In Azure Data Factory, I have recently moved a CosmosDb Connection which was using a connection string to using Managed Identity with RBAC (Cosmos DB Built-in Data Reader
role).
However, I noticed early on in the pipeline, when there are many activities run simultaneously against the Cosmos database, some of the activities are experiencing a 408 timeout (see error below).
On the Cosmos side, the database appears healthy with no reports of throttling or even that much usage.
When I go back to the connection string method, I do not experience this error and everything works as expected. I’m unsure if I’m doing anything wrong or if perhaps this is a limitation of this type of authentication with this database connection.
Operation on target My Activity Name failed: Failure happened on 'Source' side. ErrorCode=UserErrorDataStoreServiceThrottling,'Type=Microsoft.DataTransfer.Common.Shared.DataStoreThrottlingException,Message=Response status code does not indicate success: RequestTimeout (408); Substatus: 0; ActivityId: redacted; Reason: (GatewayStoreClient Request Timeout. Start Time UTC:4/10/2024 7:44:22 PM; Total Duration:36023.7489 Ms; Request Timeout 20000 Ms; Http Client Timeout:65000 Ms; Activity id: 1942511c-0e19-47d7-940d-4b49847c2f8c;);,Source=Microsoft.DataTransfer.ClientLibrary.CosmosDbSqlApiV3,''Type=Microsoft.Azure.Cosmos.CosmosException,Message=Response status code does not indicate success: RequestTimeout (408); Substatus: 0; ActivityId: redacted; Reason: (GatewayStoreClient Request Timeout. Start Time UTC:4/10/2024 7:44:22 PM; Total Duration:36023.7489 Ms; Request Timeout 20000 Ms; Http Client Timeout:65000 Ms; Activity id: redacted;);,Source=Microsoft.Azure.Cosmos.Client,''Type=System.Threading.Tasks.TaskCanceledException,Message=A task was canceled.,Source=mscorlib,'
3
Answers
Iām not sure if this is your issue, but did you check out other throttling such as Entra ID token throttling?
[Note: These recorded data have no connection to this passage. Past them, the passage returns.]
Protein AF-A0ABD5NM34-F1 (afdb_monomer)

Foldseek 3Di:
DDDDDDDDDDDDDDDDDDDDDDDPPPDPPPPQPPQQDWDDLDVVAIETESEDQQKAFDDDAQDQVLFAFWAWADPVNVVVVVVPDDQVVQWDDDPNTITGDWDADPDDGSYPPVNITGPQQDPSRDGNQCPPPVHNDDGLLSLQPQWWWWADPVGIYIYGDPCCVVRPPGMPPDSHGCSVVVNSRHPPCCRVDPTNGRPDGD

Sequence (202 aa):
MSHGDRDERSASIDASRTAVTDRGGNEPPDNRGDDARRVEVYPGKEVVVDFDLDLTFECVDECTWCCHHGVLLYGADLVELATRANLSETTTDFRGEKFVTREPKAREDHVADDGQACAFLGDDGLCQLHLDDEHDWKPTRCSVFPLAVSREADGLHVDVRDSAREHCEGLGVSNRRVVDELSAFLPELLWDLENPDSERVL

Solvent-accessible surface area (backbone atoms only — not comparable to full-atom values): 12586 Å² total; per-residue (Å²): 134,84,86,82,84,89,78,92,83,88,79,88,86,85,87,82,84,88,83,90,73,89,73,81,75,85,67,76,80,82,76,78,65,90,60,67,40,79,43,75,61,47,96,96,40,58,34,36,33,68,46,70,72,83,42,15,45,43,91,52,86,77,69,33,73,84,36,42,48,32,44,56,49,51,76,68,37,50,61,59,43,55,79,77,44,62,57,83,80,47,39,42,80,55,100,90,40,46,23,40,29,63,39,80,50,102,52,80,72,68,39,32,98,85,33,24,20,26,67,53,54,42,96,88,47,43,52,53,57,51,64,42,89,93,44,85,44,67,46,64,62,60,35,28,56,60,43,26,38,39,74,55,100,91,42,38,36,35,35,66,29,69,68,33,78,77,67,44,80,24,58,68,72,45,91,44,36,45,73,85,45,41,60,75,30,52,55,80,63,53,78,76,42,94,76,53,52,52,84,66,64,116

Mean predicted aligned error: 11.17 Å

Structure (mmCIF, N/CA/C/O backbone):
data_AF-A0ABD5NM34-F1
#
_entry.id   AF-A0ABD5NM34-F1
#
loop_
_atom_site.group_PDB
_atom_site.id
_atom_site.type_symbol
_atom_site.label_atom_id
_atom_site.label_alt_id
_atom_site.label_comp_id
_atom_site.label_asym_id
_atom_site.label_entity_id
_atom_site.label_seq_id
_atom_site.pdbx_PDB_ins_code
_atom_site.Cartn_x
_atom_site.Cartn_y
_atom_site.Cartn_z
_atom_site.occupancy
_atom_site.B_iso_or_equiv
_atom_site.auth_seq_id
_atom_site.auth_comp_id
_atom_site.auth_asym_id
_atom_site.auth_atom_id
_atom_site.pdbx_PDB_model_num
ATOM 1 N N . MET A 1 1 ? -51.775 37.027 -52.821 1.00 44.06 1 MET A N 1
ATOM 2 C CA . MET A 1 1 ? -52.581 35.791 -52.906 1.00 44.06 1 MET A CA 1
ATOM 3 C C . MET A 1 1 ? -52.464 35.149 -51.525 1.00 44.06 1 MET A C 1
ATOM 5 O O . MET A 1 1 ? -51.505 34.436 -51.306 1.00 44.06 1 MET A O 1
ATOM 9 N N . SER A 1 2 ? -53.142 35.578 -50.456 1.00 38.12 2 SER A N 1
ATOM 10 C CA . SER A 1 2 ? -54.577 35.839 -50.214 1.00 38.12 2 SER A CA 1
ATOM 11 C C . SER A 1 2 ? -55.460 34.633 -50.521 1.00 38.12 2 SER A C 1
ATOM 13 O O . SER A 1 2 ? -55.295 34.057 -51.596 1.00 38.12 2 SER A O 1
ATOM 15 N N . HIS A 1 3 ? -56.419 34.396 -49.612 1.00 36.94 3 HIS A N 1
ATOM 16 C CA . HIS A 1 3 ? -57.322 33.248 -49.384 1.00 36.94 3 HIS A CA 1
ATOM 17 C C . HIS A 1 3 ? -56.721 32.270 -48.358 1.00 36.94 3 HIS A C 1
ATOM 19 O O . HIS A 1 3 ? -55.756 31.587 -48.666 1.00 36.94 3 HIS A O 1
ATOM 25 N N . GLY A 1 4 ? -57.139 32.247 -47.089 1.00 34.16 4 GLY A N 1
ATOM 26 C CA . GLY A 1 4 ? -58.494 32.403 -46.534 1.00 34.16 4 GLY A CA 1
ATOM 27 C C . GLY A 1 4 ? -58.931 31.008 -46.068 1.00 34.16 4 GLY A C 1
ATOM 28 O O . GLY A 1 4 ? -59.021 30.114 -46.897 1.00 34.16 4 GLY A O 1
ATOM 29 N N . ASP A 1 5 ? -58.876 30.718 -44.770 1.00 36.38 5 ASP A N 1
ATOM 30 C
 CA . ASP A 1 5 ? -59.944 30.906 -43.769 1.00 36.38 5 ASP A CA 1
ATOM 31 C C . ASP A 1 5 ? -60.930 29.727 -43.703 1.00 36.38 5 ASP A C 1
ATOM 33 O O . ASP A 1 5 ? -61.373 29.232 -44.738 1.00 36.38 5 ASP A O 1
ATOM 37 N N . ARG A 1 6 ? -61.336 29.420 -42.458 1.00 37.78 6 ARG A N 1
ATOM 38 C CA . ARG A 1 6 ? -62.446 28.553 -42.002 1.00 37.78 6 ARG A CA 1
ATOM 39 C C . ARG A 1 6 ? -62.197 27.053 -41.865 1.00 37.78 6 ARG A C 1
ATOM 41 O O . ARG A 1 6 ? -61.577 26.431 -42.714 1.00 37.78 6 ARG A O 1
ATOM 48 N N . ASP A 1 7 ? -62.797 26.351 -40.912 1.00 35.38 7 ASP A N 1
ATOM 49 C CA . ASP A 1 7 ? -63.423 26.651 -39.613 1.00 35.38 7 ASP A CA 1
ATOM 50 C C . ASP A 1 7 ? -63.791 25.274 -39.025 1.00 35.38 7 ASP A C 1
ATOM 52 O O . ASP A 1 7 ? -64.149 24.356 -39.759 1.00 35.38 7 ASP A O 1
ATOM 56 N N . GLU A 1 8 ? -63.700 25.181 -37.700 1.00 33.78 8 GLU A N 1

https://github.com/microsoftgraph/microsoft-graph-docs-contrib/blob/main/concepts/throttling-limits.md#identity-and-access-service-limits
Not the same error code but that might not be seen in the pipeline.
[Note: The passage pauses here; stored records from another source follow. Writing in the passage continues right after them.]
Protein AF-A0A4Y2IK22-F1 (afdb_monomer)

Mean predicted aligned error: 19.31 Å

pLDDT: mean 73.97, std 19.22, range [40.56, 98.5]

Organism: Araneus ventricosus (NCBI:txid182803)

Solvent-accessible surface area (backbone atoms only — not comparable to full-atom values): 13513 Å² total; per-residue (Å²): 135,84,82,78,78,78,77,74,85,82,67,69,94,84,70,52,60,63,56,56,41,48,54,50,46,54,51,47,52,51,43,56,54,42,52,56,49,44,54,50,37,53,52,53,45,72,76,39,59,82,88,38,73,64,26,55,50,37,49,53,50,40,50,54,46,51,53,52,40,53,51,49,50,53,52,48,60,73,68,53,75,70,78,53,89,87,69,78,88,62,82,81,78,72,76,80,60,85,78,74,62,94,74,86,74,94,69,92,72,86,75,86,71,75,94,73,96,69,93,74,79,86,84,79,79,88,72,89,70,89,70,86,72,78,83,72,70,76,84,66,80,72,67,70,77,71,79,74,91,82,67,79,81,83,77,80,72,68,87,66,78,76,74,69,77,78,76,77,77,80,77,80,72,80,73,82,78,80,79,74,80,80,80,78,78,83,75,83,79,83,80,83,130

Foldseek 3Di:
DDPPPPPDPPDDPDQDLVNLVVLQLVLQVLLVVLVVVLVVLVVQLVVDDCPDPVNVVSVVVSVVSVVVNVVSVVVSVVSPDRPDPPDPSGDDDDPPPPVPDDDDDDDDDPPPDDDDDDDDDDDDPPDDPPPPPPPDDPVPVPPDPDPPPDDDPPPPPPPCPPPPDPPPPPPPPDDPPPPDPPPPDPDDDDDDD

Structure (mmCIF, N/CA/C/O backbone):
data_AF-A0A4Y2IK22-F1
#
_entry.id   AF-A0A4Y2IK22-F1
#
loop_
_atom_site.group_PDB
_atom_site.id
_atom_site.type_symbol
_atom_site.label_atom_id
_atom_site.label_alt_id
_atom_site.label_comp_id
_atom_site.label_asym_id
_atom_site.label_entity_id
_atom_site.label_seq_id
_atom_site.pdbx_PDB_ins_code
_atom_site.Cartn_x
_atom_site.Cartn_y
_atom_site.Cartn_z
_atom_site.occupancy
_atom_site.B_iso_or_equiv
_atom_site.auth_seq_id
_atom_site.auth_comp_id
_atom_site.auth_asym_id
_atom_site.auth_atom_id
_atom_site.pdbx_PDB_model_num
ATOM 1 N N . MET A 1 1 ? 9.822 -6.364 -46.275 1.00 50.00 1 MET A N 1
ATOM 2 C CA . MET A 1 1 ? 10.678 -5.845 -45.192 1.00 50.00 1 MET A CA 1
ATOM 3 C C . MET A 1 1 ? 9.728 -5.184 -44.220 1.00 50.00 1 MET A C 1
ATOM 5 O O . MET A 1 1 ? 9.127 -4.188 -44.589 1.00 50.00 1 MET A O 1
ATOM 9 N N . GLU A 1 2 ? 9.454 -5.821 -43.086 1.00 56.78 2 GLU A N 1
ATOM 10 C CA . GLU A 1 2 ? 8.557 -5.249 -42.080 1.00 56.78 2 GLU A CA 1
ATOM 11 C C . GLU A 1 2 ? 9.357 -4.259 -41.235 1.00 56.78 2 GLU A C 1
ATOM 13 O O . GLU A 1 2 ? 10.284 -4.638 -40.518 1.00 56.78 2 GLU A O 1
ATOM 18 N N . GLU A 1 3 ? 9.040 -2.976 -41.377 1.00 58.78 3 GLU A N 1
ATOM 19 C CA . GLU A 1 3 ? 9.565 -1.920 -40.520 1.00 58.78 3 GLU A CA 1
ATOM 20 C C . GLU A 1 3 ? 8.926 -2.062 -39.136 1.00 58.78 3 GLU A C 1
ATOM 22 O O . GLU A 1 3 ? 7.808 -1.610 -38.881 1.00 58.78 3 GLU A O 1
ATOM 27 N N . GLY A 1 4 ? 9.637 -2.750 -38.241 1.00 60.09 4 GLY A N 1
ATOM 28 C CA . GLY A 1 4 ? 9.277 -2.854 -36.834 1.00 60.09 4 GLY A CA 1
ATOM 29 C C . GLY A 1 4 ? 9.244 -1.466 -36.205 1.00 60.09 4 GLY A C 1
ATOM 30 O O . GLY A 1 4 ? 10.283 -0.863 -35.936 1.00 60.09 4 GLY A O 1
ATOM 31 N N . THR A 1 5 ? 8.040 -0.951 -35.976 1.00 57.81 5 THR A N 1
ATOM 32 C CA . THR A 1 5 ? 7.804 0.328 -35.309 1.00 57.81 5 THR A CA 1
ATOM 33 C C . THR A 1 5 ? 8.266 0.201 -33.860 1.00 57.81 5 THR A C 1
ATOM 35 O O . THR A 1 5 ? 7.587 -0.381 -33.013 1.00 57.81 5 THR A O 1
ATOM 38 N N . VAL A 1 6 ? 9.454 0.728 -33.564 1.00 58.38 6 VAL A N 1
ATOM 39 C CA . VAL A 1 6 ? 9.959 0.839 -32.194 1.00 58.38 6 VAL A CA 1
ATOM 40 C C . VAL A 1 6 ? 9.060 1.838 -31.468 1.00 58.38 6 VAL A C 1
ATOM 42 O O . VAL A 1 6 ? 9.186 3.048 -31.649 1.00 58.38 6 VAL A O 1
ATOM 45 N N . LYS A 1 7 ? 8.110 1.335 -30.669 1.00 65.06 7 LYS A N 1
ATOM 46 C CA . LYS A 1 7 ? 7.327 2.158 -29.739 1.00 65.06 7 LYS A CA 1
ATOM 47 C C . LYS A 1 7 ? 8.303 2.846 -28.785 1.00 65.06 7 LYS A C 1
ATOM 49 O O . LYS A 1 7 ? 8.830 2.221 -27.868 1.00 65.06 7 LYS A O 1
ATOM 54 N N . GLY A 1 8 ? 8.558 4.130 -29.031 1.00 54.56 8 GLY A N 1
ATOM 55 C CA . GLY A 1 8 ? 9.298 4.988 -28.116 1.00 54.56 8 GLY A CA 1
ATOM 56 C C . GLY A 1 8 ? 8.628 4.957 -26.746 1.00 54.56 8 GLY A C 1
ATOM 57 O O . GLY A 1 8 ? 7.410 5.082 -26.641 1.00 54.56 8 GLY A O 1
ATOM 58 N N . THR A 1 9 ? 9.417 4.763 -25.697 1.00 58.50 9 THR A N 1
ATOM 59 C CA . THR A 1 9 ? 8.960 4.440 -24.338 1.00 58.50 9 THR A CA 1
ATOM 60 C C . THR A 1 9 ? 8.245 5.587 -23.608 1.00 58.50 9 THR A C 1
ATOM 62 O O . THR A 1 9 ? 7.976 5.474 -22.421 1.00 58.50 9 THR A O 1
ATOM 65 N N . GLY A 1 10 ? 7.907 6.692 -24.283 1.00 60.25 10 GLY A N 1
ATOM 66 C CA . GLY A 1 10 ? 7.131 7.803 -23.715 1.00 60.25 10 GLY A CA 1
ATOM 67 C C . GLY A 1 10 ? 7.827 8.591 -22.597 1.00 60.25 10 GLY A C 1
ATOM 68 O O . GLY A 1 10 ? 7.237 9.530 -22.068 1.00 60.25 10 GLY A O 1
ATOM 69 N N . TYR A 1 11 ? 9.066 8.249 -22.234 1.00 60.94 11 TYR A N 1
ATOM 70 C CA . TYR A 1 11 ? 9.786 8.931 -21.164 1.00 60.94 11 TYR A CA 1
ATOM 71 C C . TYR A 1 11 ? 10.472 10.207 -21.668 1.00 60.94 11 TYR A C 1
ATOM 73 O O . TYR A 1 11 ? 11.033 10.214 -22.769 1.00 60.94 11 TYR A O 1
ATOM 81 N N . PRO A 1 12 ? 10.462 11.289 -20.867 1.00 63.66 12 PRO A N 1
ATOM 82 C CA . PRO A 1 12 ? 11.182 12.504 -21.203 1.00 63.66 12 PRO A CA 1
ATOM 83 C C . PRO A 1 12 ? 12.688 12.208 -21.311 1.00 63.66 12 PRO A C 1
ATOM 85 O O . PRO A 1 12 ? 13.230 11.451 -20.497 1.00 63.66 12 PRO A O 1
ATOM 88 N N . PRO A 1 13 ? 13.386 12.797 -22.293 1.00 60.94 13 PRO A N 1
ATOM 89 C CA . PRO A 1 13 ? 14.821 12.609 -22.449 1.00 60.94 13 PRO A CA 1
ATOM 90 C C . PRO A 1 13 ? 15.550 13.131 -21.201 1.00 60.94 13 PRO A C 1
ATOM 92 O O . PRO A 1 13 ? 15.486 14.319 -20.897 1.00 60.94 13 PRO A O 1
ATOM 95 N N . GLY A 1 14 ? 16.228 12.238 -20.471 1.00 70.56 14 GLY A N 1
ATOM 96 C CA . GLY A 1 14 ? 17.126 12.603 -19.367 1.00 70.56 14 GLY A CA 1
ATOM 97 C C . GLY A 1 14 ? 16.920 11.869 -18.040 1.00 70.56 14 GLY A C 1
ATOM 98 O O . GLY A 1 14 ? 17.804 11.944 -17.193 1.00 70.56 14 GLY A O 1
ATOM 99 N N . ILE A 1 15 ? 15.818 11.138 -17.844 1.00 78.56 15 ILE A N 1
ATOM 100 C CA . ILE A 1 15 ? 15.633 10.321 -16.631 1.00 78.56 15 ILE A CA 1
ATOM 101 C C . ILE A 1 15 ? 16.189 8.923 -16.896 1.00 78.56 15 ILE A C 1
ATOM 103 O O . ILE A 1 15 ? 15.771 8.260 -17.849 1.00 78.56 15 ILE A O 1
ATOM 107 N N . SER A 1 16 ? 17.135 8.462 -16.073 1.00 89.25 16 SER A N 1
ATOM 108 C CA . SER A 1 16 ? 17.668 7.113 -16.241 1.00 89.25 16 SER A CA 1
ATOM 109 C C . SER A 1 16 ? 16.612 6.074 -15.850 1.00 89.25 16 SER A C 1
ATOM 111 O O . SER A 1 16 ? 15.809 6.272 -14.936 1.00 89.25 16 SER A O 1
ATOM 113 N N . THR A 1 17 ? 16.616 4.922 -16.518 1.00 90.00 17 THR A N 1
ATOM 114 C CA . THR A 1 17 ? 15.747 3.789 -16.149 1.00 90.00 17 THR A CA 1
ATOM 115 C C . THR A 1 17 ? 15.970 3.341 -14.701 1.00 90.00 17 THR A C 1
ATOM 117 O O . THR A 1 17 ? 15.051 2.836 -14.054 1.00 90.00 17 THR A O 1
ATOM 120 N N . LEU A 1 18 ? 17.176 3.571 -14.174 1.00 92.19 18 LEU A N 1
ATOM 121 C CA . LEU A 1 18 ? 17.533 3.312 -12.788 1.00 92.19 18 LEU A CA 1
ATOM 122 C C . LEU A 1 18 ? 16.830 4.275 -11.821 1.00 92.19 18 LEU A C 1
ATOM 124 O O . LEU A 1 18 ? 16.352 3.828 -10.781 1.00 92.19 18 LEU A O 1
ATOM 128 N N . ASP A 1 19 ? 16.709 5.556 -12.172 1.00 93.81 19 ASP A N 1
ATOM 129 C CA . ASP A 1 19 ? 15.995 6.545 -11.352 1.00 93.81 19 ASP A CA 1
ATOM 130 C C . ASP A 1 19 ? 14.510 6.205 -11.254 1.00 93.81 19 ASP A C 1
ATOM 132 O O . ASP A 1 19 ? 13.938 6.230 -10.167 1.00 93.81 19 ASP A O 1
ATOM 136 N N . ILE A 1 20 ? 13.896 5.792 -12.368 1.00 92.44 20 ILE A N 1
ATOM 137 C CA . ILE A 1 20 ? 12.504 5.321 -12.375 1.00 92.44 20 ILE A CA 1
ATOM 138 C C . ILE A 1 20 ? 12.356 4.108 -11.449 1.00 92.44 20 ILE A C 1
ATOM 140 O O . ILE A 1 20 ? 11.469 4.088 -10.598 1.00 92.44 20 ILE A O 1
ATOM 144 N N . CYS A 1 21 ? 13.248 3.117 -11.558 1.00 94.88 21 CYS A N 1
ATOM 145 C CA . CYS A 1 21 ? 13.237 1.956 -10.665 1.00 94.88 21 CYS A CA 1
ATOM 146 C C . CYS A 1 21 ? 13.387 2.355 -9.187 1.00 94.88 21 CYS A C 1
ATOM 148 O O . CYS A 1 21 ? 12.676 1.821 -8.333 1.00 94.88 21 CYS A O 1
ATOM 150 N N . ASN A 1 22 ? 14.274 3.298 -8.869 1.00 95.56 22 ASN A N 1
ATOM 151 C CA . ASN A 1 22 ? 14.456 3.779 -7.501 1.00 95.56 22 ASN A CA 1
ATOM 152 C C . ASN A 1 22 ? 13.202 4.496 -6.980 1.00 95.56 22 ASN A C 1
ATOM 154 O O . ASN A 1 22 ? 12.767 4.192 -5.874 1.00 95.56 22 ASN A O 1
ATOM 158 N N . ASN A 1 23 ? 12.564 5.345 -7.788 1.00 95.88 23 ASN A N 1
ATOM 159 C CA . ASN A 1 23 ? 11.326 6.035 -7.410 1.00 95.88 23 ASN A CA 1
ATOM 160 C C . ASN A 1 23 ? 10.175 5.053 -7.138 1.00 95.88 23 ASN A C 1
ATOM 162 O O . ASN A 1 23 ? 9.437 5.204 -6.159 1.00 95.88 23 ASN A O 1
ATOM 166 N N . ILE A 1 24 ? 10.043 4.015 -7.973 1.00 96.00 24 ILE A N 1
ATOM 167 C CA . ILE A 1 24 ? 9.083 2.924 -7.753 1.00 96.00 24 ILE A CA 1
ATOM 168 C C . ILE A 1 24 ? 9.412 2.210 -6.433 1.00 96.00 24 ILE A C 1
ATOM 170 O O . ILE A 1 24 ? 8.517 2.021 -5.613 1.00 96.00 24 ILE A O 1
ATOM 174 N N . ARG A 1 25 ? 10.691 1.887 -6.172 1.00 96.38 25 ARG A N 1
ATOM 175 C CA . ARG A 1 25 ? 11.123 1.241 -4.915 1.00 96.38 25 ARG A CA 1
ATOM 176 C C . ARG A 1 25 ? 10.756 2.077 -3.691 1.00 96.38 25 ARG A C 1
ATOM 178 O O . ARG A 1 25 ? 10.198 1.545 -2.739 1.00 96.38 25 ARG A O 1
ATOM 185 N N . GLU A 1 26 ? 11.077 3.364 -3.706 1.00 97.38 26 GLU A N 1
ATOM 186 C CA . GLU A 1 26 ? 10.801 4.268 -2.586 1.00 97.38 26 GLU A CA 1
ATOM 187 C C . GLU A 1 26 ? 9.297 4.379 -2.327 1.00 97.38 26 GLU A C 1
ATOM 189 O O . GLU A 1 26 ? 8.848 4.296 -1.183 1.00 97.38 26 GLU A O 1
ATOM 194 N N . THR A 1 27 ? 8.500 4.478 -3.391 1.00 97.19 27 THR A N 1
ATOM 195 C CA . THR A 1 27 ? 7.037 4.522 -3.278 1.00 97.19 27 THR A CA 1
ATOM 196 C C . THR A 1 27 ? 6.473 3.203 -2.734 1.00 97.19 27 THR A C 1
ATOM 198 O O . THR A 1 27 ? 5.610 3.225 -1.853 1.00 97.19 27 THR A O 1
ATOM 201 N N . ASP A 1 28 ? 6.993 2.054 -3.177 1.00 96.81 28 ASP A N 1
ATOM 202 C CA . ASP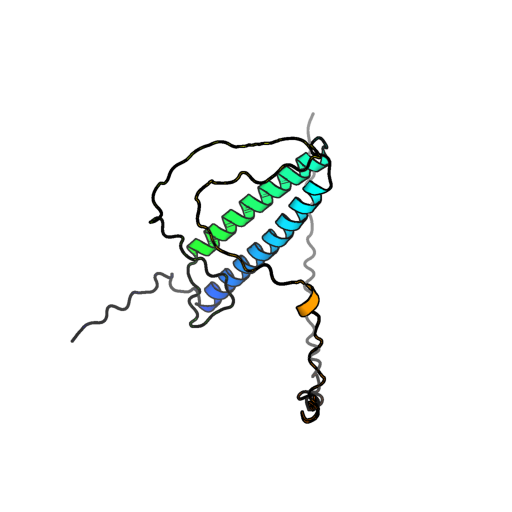 A 1 28 ? 6.635 0.734 -2.640 1.00 96.81 28 ASP A CA 1
ATOM 203 C C . ASP A 1 28 ? 6.953 0.613 -1.143 1.00 96.81 28 ASP A C 1
ATOM 205 O O . ASP A 1 28 ? 6.135 0.125 -0.358 1.00 96.81 28 ASP A O 1
ATOM 209 N N . GLU A 1 29 ? 8.142 1.050 -0.726 1.00 96.88 29 GLU A N 1
ATOM 210 C CA . GLU A 1 29 ? 8.564 1.031 0.677 1.00 96.88 29 GLU A CA 1
ATOM 211 C C . GLU A 1 29 ? 7.668 1.926 1.543 1.00 96.88 29 GLU A C 1
ATOM 213 O O . GLU A 1 29 ? 7.254 1.517 2.636 1.00 96.88 29 GLU A O 1
ATOM 218 N N . LEU A 1 30 ? 7.289 3.105 1.037 1.00 97.75 30 LEU A N 1
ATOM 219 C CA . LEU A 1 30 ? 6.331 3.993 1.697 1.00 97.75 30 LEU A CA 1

No, there is no limitation on execution with particular authentication.
Request throttling is the most common issue in Azure Cosmos DB. Azure Cosmos DB throttles requests if they exceed the allocated request units for the database or container.
This would suggest there are so many read/write requests at once, a limit was hit on cosmos db. As you mentioned there are many activities simultaneously running on cosmos db.
As solution You can try increasing RU for the database or container level or you can set the Retry option for copy activity.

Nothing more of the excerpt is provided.